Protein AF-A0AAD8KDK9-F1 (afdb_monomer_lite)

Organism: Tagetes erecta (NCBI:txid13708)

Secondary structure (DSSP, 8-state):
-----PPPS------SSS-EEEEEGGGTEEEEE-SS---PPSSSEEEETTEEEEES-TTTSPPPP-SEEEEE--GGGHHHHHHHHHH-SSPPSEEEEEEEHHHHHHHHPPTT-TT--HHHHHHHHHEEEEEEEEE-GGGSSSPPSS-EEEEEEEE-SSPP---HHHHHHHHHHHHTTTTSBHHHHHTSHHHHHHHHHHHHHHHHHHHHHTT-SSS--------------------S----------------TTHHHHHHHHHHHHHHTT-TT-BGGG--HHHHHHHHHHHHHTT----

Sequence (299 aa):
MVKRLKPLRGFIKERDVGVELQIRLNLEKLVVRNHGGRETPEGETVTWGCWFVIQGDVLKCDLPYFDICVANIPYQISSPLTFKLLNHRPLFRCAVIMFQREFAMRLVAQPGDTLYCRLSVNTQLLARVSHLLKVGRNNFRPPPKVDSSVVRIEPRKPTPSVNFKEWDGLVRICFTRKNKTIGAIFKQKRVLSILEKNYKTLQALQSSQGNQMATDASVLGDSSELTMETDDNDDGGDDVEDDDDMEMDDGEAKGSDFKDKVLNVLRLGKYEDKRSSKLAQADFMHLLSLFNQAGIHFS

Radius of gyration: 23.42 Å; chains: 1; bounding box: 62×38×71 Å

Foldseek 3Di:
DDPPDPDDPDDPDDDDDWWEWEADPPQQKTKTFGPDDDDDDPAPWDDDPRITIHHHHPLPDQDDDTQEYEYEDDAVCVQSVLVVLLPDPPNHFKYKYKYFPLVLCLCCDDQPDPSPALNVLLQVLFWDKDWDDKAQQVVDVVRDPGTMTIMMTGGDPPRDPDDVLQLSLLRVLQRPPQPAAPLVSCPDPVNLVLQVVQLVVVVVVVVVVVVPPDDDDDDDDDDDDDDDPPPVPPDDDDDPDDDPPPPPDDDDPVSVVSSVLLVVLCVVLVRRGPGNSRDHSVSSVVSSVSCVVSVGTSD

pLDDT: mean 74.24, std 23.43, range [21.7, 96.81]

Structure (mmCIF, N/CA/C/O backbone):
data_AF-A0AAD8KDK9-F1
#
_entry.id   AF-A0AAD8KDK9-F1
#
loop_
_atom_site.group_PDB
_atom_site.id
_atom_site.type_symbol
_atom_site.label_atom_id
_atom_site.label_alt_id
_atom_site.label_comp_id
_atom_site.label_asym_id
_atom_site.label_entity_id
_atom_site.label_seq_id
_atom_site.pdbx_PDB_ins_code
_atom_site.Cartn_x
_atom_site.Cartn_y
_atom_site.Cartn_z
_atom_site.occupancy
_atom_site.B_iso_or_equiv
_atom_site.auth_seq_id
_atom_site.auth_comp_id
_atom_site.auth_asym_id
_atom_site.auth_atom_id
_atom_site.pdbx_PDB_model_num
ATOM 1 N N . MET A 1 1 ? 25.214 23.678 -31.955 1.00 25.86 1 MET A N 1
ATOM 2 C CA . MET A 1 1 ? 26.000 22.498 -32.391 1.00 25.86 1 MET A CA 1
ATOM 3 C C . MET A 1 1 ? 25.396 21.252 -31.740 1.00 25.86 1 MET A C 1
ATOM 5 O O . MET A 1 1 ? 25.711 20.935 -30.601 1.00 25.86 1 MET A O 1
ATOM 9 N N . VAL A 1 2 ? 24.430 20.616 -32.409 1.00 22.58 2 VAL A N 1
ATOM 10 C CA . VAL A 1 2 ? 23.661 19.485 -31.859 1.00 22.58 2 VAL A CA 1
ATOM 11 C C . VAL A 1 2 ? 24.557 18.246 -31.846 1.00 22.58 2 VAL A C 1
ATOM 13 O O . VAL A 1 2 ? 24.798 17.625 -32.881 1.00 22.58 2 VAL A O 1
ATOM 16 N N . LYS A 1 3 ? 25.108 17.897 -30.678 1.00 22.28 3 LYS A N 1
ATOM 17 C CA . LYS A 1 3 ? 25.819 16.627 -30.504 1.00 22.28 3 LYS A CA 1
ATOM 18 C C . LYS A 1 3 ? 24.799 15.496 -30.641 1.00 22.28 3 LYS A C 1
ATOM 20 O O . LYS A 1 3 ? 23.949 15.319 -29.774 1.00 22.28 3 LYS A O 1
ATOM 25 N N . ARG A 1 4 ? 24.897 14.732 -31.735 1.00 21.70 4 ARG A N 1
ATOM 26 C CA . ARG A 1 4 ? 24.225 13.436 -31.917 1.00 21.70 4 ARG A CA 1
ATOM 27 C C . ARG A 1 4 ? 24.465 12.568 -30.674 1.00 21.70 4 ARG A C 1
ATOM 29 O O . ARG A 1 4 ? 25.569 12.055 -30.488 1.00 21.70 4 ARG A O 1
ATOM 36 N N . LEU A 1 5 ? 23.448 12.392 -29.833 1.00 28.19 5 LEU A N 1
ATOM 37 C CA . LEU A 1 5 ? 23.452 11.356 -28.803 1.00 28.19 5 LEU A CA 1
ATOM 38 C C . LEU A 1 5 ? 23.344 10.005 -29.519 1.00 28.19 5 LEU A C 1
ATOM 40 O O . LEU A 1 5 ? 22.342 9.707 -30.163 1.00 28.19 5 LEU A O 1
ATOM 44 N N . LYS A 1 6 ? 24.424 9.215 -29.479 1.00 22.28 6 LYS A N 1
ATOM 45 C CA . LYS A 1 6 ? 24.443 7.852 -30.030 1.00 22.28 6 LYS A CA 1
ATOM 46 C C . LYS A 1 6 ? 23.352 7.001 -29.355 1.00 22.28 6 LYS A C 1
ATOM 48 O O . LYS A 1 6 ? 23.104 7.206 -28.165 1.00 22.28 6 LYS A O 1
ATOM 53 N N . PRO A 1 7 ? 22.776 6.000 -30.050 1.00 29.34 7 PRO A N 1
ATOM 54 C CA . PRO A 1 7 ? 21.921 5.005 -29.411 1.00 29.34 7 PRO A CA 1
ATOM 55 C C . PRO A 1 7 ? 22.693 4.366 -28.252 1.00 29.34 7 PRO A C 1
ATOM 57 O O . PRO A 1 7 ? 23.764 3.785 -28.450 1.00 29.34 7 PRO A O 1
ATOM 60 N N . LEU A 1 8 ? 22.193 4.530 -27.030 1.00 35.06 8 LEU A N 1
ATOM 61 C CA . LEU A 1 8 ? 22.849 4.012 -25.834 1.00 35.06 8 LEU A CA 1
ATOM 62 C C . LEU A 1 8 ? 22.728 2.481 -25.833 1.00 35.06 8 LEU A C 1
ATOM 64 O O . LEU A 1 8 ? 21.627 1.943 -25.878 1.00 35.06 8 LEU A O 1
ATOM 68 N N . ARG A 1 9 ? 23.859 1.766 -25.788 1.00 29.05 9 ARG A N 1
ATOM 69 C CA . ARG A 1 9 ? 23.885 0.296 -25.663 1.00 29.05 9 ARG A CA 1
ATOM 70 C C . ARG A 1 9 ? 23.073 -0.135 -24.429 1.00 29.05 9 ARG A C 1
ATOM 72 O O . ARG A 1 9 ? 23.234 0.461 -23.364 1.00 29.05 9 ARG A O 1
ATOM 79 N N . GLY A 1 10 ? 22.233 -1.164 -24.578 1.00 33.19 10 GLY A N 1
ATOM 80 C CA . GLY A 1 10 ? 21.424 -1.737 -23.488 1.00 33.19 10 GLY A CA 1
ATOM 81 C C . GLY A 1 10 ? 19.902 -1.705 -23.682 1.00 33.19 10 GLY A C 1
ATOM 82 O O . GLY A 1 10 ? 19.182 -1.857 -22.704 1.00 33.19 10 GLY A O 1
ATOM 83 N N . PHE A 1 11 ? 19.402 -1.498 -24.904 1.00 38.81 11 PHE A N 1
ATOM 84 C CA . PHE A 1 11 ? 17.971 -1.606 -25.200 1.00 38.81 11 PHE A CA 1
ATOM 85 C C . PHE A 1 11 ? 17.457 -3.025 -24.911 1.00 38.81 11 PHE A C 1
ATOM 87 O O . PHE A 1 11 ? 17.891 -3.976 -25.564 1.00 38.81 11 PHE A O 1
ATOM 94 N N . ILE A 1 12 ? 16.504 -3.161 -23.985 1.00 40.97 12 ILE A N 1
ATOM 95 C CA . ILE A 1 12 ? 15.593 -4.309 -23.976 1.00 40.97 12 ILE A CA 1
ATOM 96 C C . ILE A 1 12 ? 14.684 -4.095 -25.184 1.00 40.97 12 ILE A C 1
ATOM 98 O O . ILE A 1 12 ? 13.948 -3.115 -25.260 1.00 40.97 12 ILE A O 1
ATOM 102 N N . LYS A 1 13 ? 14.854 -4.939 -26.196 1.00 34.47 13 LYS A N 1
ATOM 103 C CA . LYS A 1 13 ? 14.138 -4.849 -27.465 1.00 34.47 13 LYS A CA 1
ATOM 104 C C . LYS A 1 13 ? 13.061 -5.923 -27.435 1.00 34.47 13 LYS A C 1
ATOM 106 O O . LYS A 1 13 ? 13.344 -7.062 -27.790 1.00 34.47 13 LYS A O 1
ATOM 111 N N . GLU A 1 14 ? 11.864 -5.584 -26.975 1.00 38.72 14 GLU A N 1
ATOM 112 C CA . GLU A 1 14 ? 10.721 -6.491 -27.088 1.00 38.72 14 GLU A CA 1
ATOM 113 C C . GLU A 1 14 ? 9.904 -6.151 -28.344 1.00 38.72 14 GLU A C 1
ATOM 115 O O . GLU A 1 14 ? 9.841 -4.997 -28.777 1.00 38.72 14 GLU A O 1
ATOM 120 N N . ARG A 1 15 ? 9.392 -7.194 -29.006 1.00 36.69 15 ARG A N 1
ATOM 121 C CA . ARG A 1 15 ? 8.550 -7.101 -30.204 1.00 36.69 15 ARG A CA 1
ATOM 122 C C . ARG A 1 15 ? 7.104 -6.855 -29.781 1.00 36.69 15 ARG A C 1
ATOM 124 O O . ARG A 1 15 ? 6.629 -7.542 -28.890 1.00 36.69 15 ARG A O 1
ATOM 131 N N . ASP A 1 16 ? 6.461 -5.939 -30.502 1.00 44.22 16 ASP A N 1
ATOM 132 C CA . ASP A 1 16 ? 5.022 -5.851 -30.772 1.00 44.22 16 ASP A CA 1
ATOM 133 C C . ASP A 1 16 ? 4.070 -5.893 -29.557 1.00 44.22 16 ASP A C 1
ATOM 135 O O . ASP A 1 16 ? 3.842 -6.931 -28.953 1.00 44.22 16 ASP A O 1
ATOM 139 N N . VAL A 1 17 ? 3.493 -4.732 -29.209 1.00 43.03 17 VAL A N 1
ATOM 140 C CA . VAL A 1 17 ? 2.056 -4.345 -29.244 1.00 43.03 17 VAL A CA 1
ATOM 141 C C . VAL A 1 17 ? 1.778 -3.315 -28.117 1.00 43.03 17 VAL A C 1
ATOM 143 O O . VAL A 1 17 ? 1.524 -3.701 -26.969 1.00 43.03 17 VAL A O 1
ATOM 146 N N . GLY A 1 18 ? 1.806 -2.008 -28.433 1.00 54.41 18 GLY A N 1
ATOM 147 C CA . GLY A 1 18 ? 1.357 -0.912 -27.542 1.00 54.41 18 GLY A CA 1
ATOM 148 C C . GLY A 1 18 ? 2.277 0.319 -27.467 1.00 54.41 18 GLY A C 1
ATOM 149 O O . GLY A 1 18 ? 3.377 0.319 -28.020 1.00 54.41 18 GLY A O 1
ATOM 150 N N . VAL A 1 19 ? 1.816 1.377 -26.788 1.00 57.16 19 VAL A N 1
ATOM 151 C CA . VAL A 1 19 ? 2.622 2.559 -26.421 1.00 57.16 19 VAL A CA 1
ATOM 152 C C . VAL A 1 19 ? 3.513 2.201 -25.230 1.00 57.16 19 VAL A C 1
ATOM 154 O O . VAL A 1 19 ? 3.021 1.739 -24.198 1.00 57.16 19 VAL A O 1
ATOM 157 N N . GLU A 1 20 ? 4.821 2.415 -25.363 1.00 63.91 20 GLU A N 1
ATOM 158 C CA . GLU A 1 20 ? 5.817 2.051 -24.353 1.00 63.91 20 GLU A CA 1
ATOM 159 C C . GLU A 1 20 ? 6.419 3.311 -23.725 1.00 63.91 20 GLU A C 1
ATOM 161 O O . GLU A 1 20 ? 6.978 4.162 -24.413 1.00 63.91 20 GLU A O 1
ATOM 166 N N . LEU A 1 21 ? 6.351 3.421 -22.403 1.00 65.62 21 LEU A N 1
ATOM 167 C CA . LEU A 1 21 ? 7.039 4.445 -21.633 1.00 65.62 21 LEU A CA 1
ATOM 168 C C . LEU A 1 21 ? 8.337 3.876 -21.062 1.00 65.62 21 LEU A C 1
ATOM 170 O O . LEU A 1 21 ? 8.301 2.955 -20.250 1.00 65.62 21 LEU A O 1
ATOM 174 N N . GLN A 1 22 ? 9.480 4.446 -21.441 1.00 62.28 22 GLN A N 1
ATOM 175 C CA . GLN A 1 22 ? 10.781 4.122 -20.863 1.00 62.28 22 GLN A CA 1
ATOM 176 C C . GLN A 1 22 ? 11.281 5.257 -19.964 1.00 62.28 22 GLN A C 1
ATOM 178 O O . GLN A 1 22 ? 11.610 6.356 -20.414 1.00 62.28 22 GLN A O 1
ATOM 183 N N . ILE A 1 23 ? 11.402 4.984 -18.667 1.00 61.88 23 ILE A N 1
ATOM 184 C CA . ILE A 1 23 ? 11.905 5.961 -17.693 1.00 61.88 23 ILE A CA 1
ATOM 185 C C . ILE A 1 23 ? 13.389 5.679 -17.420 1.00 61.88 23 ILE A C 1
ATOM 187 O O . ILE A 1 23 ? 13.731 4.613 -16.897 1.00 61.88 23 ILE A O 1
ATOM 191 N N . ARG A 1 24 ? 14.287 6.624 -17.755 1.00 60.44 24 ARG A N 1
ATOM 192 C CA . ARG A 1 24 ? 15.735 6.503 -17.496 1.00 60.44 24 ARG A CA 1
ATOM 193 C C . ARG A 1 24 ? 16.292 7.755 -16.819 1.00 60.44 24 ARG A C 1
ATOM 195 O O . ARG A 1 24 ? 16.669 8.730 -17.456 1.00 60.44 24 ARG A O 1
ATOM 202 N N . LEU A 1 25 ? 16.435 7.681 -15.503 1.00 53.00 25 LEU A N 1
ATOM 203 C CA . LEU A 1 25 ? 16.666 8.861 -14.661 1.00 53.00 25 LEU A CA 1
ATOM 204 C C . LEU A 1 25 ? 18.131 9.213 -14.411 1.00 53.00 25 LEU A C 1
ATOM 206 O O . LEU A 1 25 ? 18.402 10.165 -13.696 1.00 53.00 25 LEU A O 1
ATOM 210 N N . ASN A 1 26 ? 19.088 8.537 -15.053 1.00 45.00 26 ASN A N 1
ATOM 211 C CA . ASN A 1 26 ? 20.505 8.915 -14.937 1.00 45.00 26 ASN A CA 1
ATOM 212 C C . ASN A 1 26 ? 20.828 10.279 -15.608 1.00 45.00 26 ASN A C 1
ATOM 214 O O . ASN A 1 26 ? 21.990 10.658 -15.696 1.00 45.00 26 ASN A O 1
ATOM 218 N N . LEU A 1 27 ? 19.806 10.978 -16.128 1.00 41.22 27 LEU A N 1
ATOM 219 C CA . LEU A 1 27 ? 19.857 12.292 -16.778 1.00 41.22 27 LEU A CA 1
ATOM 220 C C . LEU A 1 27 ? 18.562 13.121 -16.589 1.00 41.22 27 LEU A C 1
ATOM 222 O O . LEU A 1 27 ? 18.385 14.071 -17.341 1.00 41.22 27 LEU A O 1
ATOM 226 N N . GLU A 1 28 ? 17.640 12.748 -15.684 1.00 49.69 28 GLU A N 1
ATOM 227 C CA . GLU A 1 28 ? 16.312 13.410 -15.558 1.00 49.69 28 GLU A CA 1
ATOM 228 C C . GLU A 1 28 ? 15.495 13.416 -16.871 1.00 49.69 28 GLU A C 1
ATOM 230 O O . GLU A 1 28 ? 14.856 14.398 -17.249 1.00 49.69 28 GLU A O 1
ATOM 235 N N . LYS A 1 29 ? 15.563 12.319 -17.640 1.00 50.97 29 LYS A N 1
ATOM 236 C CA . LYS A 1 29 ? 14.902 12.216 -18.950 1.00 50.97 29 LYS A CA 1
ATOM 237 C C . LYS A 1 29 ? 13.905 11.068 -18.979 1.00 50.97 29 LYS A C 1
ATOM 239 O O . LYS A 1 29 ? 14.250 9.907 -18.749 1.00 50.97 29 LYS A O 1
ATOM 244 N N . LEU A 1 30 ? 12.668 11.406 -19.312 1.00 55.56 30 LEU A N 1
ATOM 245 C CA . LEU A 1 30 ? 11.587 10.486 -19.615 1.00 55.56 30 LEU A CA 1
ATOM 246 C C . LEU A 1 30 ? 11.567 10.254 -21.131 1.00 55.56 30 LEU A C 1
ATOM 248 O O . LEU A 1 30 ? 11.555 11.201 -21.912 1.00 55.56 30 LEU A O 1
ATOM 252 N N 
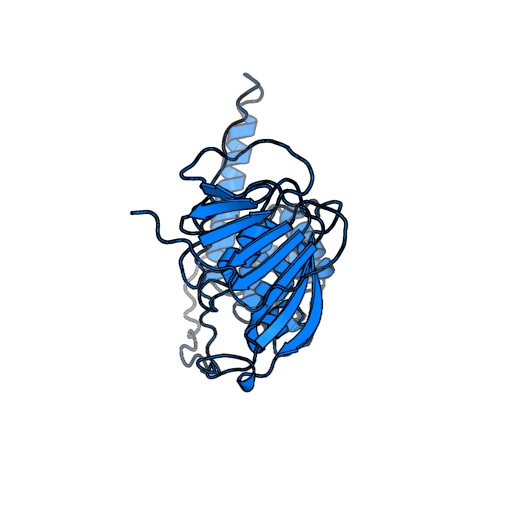. VAL A 1 31 ? 11.598 8.999 -21.571 1.00 56.19 31 VAL A N 1
ATOM 253 C CA . VAL A 1 31 ? 11.586 8.655 -22.997 1.00 56.19 31 VAL A CA 1
ATOM 254 C C . VAL A 1 31 ? 10.326 7.856 -23.289 1.00 56.19 31 VAL A C 1
ATOM 256 O O . VAL A 1 31 ? 10.191 6.708 -22.887 1.00 56.19 31 VAL A O 1
ATOM 259 N N . VAL A 1 32 ? 9.387 8.458 -24.001 1.00 58.09 32 VAL A N 1
ATOM 260 C CA . VAL A 1 32 ? 8.136 7.820 -24.409 1.00 58.09 32 VAL A CA 1
ATOM 261 C C . VAL A 1 32 ? 8.288 7.344 -25.849 1.00 58.09 32 VAL A C 1
ATOM 263 O O . VAL A 1 32 ? 8.738 8.087 -26.719 1.00 58.09 32 VAL A O 1
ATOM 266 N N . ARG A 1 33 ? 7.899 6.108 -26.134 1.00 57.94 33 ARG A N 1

==============================

*Task instructions:*
Begin at the line above that has "ATOM 166 N N" and stop after the line that has "ATOM 176 C C", copying each line exactly and adding nothing else.

*Solution to this problem:*
ATOM 166 N N . LEU A 1 21 ? 6.351 3.421 -22.403 1.00 65.62 21 LEU A N 1
ATOM 167 C CA . LEU A 1 21 ? 7.039 4.445 -21.633 1.00 65.62 21 LEU A CA 1
ATOM 168 C C . LEU A 1 21 ? 8.337 3.876 -21.062 1.00 65.62 21 LEU A C 1
ATOM 170 O O . LEU A 1 21 ? 8.301 2.955 -20.250 1.00 65.62 21 LEU A O 1
ATOM 174 N N . GLN A 1 22 ? 9.480 4.446 -21.441 1.00 62.28 22 GLN A N 1
ATOM 175 C CA . GLN A 1 22 ? 10.781 4.122 -20.863 1.00 62.28 22 GLN A CA 1
ATOM 176 C C . GLN A 1 22 ? 11.281 5.257 -19.964 1.00 62.28 22 GLN A C 1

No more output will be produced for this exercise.